Industry has had to respond to the requirements of progressive UK environmental legislation such as the Urban Waste Water Directive, IPC, IPPC and now the EPR (Environmental Permitting Regulations). As successive legislation becomes more stringent, discharge consents have been progressively tightened, and the need for self-regulation has become more important. As a consequence, on-line instrumentation has been installed throughout waste-water industry to continuously provide trade discharge monitoring and perform continuous water analysis for key consent parameters.
Waste-water generated from industrial processes often needs to be monitored to ensure compliance to a number of imposed consents which may include flow, pH, suspended solids, ammonia, COD and BOD. The degree of monitoring and the required parameters are often determined by the type of industry and the amount of contamination or waste product present. Progressively industry is looking to minimise their waste and reduce their effluent costs by treating prior to trade discharge. Water quality parameters such as pH, suspended solids, ammonia and Total Organic Carbon are often used to manage effluent quality and upstream processes.
Total organic carbon measurement
The integration of continuous monitoring enables proactive management of trade discharge to reduce operational costs.
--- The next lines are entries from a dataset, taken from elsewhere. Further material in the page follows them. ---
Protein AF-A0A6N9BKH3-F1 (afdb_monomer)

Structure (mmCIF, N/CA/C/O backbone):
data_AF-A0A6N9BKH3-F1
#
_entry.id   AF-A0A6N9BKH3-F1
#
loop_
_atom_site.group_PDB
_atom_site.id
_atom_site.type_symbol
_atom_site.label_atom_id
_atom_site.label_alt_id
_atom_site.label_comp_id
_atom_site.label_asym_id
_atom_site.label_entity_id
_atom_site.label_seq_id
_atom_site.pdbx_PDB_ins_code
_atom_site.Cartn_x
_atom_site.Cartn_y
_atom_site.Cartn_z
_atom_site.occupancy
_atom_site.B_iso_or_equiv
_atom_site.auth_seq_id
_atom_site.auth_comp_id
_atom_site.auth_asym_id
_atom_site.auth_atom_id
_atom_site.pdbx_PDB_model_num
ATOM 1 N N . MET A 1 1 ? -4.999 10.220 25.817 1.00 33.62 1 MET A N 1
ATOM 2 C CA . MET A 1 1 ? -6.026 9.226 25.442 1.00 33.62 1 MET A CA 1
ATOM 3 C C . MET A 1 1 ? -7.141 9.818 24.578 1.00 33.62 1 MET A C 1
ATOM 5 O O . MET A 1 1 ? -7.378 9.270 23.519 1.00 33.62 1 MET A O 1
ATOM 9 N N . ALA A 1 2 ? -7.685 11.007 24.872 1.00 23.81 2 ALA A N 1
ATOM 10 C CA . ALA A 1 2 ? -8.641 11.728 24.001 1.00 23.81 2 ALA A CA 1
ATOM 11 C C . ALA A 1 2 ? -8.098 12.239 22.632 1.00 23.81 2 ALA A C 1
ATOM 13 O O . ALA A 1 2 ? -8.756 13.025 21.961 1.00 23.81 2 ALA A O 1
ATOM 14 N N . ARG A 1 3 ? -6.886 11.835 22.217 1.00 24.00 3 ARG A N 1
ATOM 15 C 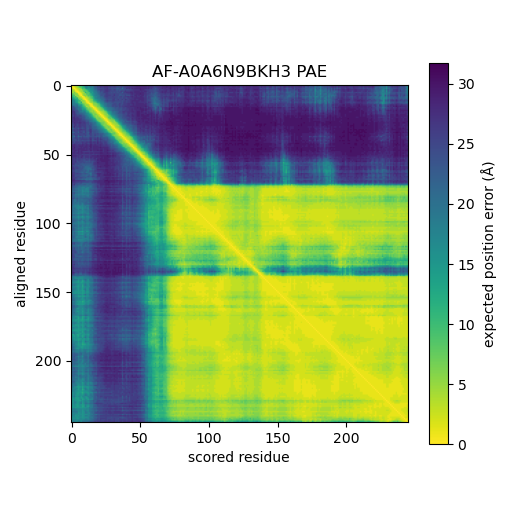CA . ARG A 1 3 ? -6.236 12.289 20.968 1.00 24.00 3 ARG A CA 1
ATOM 16 C C . ARG A 1 3 ? -6.338 11.283 19.814 1.00 24.00 3 ARG A C 1
ATOM 18 O O . ARG A 1 3 ? -6.154 11.692 18.677 1.00 24.00 3 ARG A O 1
ATOM 25 N N . TYR A 1 4 ? -6.666 10.016 20.086 1.00 30.16 4 TYR A N 1
ATOM 26 C CA . TYR A 1 4 ? -6.835 9.000 19.037 1.00 30.16 4 TYR A CA 1
ATOM 27 C C . TYR A 1 4 ? -8.205 9.102 18.337 1.00 30.16 4 TYR A C 1
ATOM 29 O O . TYR A 1 4 ? -8.255 9.022 17.114 1.00 30.16 4 TYR A O 1
ATOM 37 N N . CYS A 1 5 ? -9.288 9.440 19.055 1.00 29.27 5 CYS A N 1
ATOM 38 C CA . CYS A 1 5 ? -10.608 9.661 18.436 1.00 29.27 5 CYS A CA 1
ATOM 39 C C . CYS A 1 5 ? -10.657 10.854 17.463 1.00 29.27 5 CYS A C 1
ATOM 41 O O . CYS A 1 5 ? -11.491 10.878 16.565 1.00 29.27 5 CYS A O 1
ATOM 43 N N . ALA A 1 6 ? -9.771 11.846 17.609 1.00 28.44 6 ALA A N 1
ATOM 44 C CA . ALA A 1 6 ? -9.778 13.031 16.747 1.00 28.44 6 ALA A CA 1
ATOM 45 C C . ALA A 1 6 ? -9.217 12.762 15.337 1.00 28.44 6 ALA A C 1
ATOM 47 O O . ALA A 1 6 ? -9.575 13.469 14.400 1.00 28.44 6 ALA A O 1
ATOM 48 N N . ILE A 1 7 ? -8.372 11.736 15.170 1.00 33.91 7 ILE A N 1
ATOM 49 C CA . ILE A 1 7 ? -7.772 11.388 13.870 1.00 33.91 7 ILE A CA 1
ATOM 50 C C . ILE A 1 7 ? -8.793 10.657 12.978 1.00 33.91 7 ILE A C 1
ATOM 52 O O . ILE A 1 7 ? -8.829 10.880 11.772 1.00 33.91 7 ILE A O 1
ATOM 56 N N . ILE A 1 8 ? -9.706 9.883 13.574 1.00 36.09 8 ILE A N 1
ATOM 57 C CA . ILE A 1 8 ? -10.780 9.167 12.860 1.00 36.09 8 ILE A CA 1
ATOM 58 C C . ILE A 1 8 ? -11.840 10.142 12.300 1.00 36.09 8 ILE A C 1
ATOM 60 O O . ILE A 1 8 ? -12.431 9.893 11.250 1.00 36.09 8 ILE A O 1
ATOM 64 N N . GLY A 1 9 ? -12.036 11.303 12.938 1.00 25.50 9 GLY A N 1
ATOM 65 C CA . GLY A 1 9 ? -13.040 12.295 12.531 1.00 25.50 9 GLY A CA 1
ATOM 66 C C . GLY A 1 9 ? -12.798 12.965 11.170 1.00 25.50 9 GLY A C 1
ATOM 67 O O . GLY A 1 9 ? -13.743 13.477 10.573 1.00 25.50 9 GLY A O 1
ATOM 68 N N . VAL A 1 10 ? -11.569 12.945 10.639 1.00 31.27 10 VAL A N 1
ATOM 69 C CA . VAL A 1 10 ? -11.244 13.592 9.350 1.00 31.27 10 VAL A CA 1
ATOM 70 C C . VAL A 1 10 ? -11.581 12.695 8.149 1.00 31.27 10 VAL A C 1
ATOM 72 O O . VAL A 1 10 ? -11.891 13.208 7.077 1.00 31.27 10 VAL A O 1
ATOM 75 N N . LEU A 1 11 ? -11.640 11.370 8.330 1.00 34.19 11 LEU A N 1
ATOM 76 C CA . LEU A 1 11 ? -12.031 10.427 7.272 1.00 34.19 11 LEU A CA 1
ATOM 77 C C . LEU A 1 11 ? -13.548 10.390 7.002 1.00 34.19 11 LEU A C 1
ATOM 79 O O . LEU A 1 11 ? -13.962 9.937 5.935 1.00 34.19 11 LEU A O 1
ATOM 83 N N . LEU A 1 12 ? -14.384 10.882 7.926 1.00 36.25 12 LEU A N 1
ATOM 84 C CA . LEU A 1 12 ? -15.850 10.753 7.854 1.00 36.25 12 LEU A CA 1
ATOM 85 C C . LEU A 1 12 ? -16.609 12.048 7.512 1.00 36.25 12 LEU A C 1
ATOM 87 O O . LEU A 1 12 ? -17.803 11.988 7.230 1.00 36.25 12 LEU A O 1
ATOM 91 N N . ALA A 1 13 ? -15.955 13.210 7.442 1.00 28.59 13 ALA A N 1
ATOM 92 C CA . ALA A 1 13 ? -16.643 14.489 7.200 1.00 28.59 13 ALA A CA 1
ATOM 93 C C . ALA A 1 13 ? -17.152 14.703 5.749 1.00 28.59 13 ALA A C 1
ATOM 95 O O . ALA A 1 13 ? -17.621 15.788 5.416 1.00 28.59 13 ALA A O 1
ATOM 96 N N . GLY A 1 14 ? -17.073 13.693 4.874 1.00 31.42 14 GLY A N 1
ATOM 97 C CA . GLY A 1 14 ? -17.409 13.812 3.450 1.00 31.42 14 GLY A CA 1
ATOM 98 C C . GLY A 1 14 ? -18.768 13.263 2.991 1.00 31.42 14 GLY A C 1
ATOM 99 O O . GLY A 1 14 ? -19.055 13.383 1.803 1.00 31.42 14 GLY A O 1
ATOM 100 N N . ARG A 1 15 ? -19.596 12.621 3.838 1.00 34.09 15 ARG A N 1
ATOM 101 C CA . ARG A 1 15 ? -20.821 11.920 3.359 1.00 34.09 15 ARG A CA 1
ATOM 102 C C . ARG A 1 15 ? -22.050 11.958 4.285 1.00 34.09 15 ARG A C 1
ATOM 104 O O . ARG A 1 15 ? -22.803 10.993 4.331 1.00 34.09 15 ARG A O 1
ATOM 111 N N . GLU A 1 16 ? -22.332 13.079 4.938 1.00 28.48 16 GLU A N 1
ATOM 112 C CA . GLU A 1 16 ? -23.619 13.302 5.629 1.00 28.48 16 GLU A CA 1
ATOM 113 C C . GLU A 1 16 ? -24.487 14.288 4.830 1.00 28.48 16 GLU A C 1
ATOM 115 O O . GLU A 1 16 ? -24.642 15.454 5.179 1.00 28.48 16 GLU A O 1
ATOM 120 N N . ALA A 1 17 ? -25.028 13.828 3.703 1.00 27.83 17 ALA A N 1
ATOM 121 C CA . ALA A 1 17 ? -26.127 14.506 3.023 1.00 27.83 17 ALA A CA 1
ATOM 122 C C . ALA A 1 17 ? -26.902 13.487 2.188 1.00 27.83 17 ALA A C 1
ATOM 124 O O . ALA A 1 17 ? -26.648 13.370 1.001 1.00 27.83 17 ALA A O 1
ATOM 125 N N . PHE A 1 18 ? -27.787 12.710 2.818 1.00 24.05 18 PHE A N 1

The Protoc TOC analyser continuously reports the Total Organic Carbon concentration of the trade discharge which provides in real time, a good indication of the Chemical Oxygen Demand which is a key water quality parameter.
Final effluent monitoring
Many industrial sites are now treating their waste to reduce their effluent costs. Industrial operations may then apply to discharge to a local water course. Final effluent monitoring typically comprises ammonia and suspended solids (turbidity) although other water analysis such as BOD (Biological Oxygen Demand) may also be performed on discrete samples. The measurement of Total Organic Carbon may be used to provide a real time indication of BOD.
Ammonia is a critical water quality parameter since it is toxic to aquatic life and also indicates the extent of treatment. Rising ammonia concentrations indicates inefficient nitrification possibly due to poor aeration, insufficient liquor concentrations, nitrification inhibition due to toxicity, temperature or excessive hydraulic load. Continuous measurement data is therefore crucially important to confirm the treatment facility is operating efficiently. The Protoc TOC may also be used to infer the BOD of the sample and more recently, phosphate consents have also been imposed resulting in additional treatment and process control requirements.